Thorin son of Thráin son of Thrór King under the Mountain looked around at the suspiciously empty hall and narrowed his eyes when he heard not a sound from his two rambunctious nephews. Usually the two were tearing down the walls with their raucous noise when he came home from the forge, running on stubby baby legs to get to him, each clambering to be heard over the other as they rushed to tell him what exciting mischief they'd wrought that day. But today, the hall remained ominously silent.

"Fíli? Kíli?" Thorin called out as his footsteps rang off the stone floor, but the only sound to come back to him was the faint echo of his own voice. "Fíli? Kíli?"

The silence worried him now. Surely if his nephews were safe and unharmed they would have come running to him by this time. Usually, by now, the two were hanging off his legs and making it difficult for him to wash the flecks of iron off his forearms and the dried sweat from his face and neck.

"Fíli! Kíli! Where are you two?" Thorin's voice rose, a slight note of panic lacing the tone. He had not felt this sort of unadulterated panic in nearly a century. His footsteps quickened as he opened door after door, peering inside and calling their names to no avail. "Grá, have you seen the boys?"

The Dwarf woman looked up from the floor she was scrubbing and shook her head. "No, my King.

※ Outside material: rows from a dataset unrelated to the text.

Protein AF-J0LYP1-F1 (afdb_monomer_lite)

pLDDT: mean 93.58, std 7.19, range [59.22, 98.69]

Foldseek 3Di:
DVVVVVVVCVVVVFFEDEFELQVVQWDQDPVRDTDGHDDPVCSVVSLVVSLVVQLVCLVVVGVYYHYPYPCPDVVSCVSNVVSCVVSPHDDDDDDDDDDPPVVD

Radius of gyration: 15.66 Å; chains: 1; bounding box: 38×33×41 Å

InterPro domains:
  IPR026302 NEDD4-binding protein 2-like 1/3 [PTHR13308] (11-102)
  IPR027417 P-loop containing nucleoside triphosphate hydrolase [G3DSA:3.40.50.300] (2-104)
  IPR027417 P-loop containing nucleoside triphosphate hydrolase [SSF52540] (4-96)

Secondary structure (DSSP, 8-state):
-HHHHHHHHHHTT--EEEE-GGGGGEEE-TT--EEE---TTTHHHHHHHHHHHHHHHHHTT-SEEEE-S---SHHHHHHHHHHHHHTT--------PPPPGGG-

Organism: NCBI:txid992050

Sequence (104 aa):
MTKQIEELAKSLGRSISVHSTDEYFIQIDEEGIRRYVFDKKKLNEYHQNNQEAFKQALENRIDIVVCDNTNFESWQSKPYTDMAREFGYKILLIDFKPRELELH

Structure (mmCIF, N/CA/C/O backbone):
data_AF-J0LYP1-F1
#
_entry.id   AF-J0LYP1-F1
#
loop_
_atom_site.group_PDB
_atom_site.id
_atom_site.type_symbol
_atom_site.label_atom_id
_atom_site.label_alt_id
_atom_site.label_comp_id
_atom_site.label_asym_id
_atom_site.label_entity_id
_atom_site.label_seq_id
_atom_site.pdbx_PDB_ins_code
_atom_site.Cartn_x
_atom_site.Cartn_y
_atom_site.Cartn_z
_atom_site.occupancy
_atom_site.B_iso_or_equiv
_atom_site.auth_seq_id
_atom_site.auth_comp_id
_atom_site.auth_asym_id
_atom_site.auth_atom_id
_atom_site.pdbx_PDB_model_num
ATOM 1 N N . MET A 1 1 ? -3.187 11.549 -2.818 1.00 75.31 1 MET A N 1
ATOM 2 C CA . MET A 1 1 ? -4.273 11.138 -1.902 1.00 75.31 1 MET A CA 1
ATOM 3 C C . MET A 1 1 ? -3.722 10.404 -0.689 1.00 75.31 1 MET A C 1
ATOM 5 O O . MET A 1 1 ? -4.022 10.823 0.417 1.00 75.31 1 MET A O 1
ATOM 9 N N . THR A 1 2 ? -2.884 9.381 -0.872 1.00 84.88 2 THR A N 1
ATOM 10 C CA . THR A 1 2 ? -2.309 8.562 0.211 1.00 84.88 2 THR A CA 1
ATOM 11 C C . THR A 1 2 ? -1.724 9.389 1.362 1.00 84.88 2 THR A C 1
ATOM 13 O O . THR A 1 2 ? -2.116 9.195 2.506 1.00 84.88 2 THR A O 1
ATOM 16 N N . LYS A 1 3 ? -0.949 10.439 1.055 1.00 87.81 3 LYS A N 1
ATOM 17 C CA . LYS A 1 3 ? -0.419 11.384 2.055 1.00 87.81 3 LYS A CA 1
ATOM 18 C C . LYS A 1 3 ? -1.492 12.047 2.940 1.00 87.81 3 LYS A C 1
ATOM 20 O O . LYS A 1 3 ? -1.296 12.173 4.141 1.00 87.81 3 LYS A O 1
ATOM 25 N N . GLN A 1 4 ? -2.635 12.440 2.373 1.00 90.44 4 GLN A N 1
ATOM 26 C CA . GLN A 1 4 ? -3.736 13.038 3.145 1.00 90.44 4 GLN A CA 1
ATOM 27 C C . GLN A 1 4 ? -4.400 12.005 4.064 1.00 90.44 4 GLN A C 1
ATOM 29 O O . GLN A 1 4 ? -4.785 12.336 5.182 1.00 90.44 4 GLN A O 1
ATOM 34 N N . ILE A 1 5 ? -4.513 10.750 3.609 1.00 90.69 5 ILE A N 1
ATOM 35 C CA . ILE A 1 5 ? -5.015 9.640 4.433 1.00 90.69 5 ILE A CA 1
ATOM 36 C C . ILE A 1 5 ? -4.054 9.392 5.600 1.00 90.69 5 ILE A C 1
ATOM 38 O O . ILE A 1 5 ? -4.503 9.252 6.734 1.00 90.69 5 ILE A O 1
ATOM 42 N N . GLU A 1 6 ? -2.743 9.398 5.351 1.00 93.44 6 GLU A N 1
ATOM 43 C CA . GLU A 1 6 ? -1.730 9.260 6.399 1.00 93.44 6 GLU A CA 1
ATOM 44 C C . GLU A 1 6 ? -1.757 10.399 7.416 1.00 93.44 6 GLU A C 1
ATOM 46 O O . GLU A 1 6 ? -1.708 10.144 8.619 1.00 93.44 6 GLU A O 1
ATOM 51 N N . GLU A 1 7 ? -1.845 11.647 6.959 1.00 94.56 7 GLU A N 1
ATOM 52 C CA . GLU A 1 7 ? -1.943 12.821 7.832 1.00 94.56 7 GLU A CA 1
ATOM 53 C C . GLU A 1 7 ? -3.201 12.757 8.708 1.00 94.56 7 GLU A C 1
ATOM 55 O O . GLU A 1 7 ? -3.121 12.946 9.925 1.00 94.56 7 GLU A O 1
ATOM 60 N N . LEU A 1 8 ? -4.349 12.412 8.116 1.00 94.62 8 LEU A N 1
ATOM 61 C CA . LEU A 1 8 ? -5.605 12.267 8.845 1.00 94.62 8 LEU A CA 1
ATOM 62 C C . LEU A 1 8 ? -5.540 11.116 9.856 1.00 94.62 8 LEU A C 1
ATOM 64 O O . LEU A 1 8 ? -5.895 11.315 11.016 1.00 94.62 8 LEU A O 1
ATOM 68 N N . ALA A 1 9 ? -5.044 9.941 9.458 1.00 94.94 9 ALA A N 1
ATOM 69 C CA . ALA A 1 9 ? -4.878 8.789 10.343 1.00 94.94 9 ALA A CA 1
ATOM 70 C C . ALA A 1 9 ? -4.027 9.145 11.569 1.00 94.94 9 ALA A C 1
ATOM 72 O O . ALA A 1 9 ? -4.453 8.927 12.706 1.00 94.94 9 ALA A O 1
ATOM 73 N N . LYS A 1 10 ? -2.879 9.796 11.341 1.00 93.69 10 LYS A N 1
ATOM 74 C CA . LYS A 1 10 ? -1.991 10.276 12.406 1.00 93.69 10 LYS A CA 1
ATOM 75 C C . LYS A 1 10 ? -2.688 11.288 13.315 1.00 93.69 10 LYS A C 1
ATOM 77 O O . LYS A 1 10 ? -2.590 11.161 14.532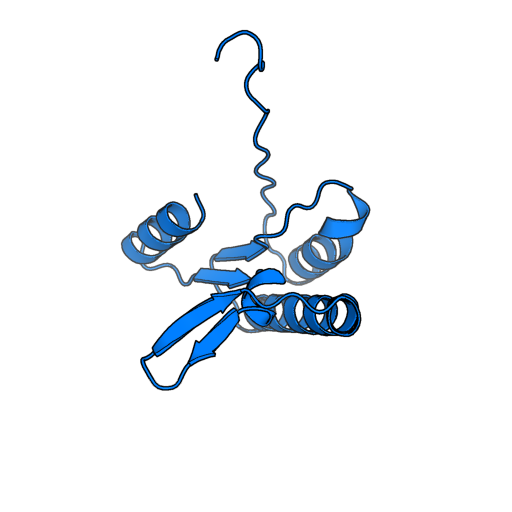 1.00 93.69 10 LYS A O 1
ATOM 82 N N . SER A 1 11 ? -3.440 12.244 12.759 1.00 96.62 11 SER A N 1
ATOM 83 C CA . SER A 1 11 ? -4.191 13.224 13.566 1.00 96.62 11 SER A CA 1
ATOM 84 C C . SER A 1 11 ? -5.278 12.592 14.445 1.00 96.62 11 SER A C 1
ATOM 86 O O . SER A 1 11 ? -5.611 13.131 15.497 1.00 96.62 11 SER A O 1
ATOM 88 N N . LEU A 1 12 ? -5.800 11.429 14.044 1.00 97.06 12 LEU A N 1
ATOM 89 C CA . LEU A 1 12 ? -6.797 10.656 14.786 1.00 97.06 12 LEU A CA 1
ATOM 90 C C . LEU A 1 12 ? -6.164 9.645 15.759 1.00 97.06 12 LEU A C 1
ATOM 92 O O . LEU A 1 12 ? -6.885 8.843 16.355 1.00 97.06 12 LEU A O 1
ATOM 96 N N . GLY A 1 13 ? 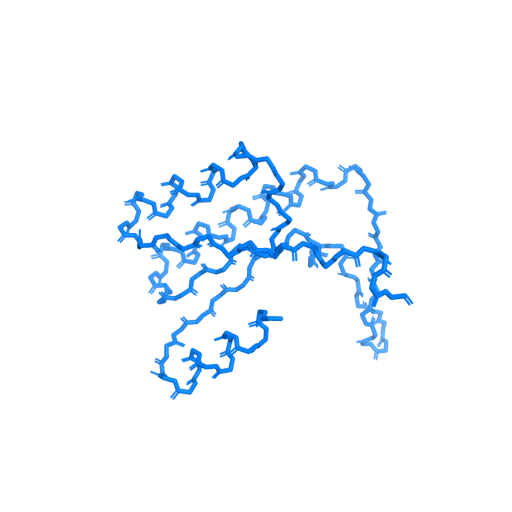-4.833 9.648 15.903 1.00 96.94 13 GLY A N 1
ATOM 97 C CA . GLY A 1 13 ? -4.104 8.700 16.745 1.00 96.94 13 GLY A CA 1
ATOM 98 C C . GLY A 1 13 ? -4.179 7.257 16.244 1.00 96.94 13 GLY A C 1
ATOM 99 O O . GLY A 1 13 ? -4.076 6.330 17.043 1.00 96.94 13 GLY A O 1
ATOM 100 N N . ARG A 1 14 ? -4.405 7.057 14.939 1.00 97.56 14 ARG A N 1
ATOM 101 C CA . ARG A 1 14 ? -4.480 5.737 14.307 1.00 97.56 14 ARG A CA 1
ATOM 102 C C . ARG A 1 14 ? -3.161 5.372 13.652 1.00 97.56 14 ARG A C 1
ATOM 104 O O . ARG A 1 14 ? -2.521 6.198 13.000 1.00 97.56 14 ARG A O 1
ATOM 111 N N . SER A 1 15 ? -2.783 4.112 13.805 1.00 98.06 15 SER A N 1
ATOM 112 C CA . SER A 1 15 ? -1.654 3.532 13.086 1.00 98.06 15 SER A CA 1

They've been quiet for quite some time now. I'm not sure where they've gotten off to."

"Weren't you watching them?" Thorin asked angrily. "They're only babies! They always need to be watched!"

"I checked on them not half an hour ago! They were playing with their wooden toys on the rug by the fire."

"Where's my sister?" Thorin demanded, looking around the kitchen as if Dís would pop out of the wall if he looked hard enough.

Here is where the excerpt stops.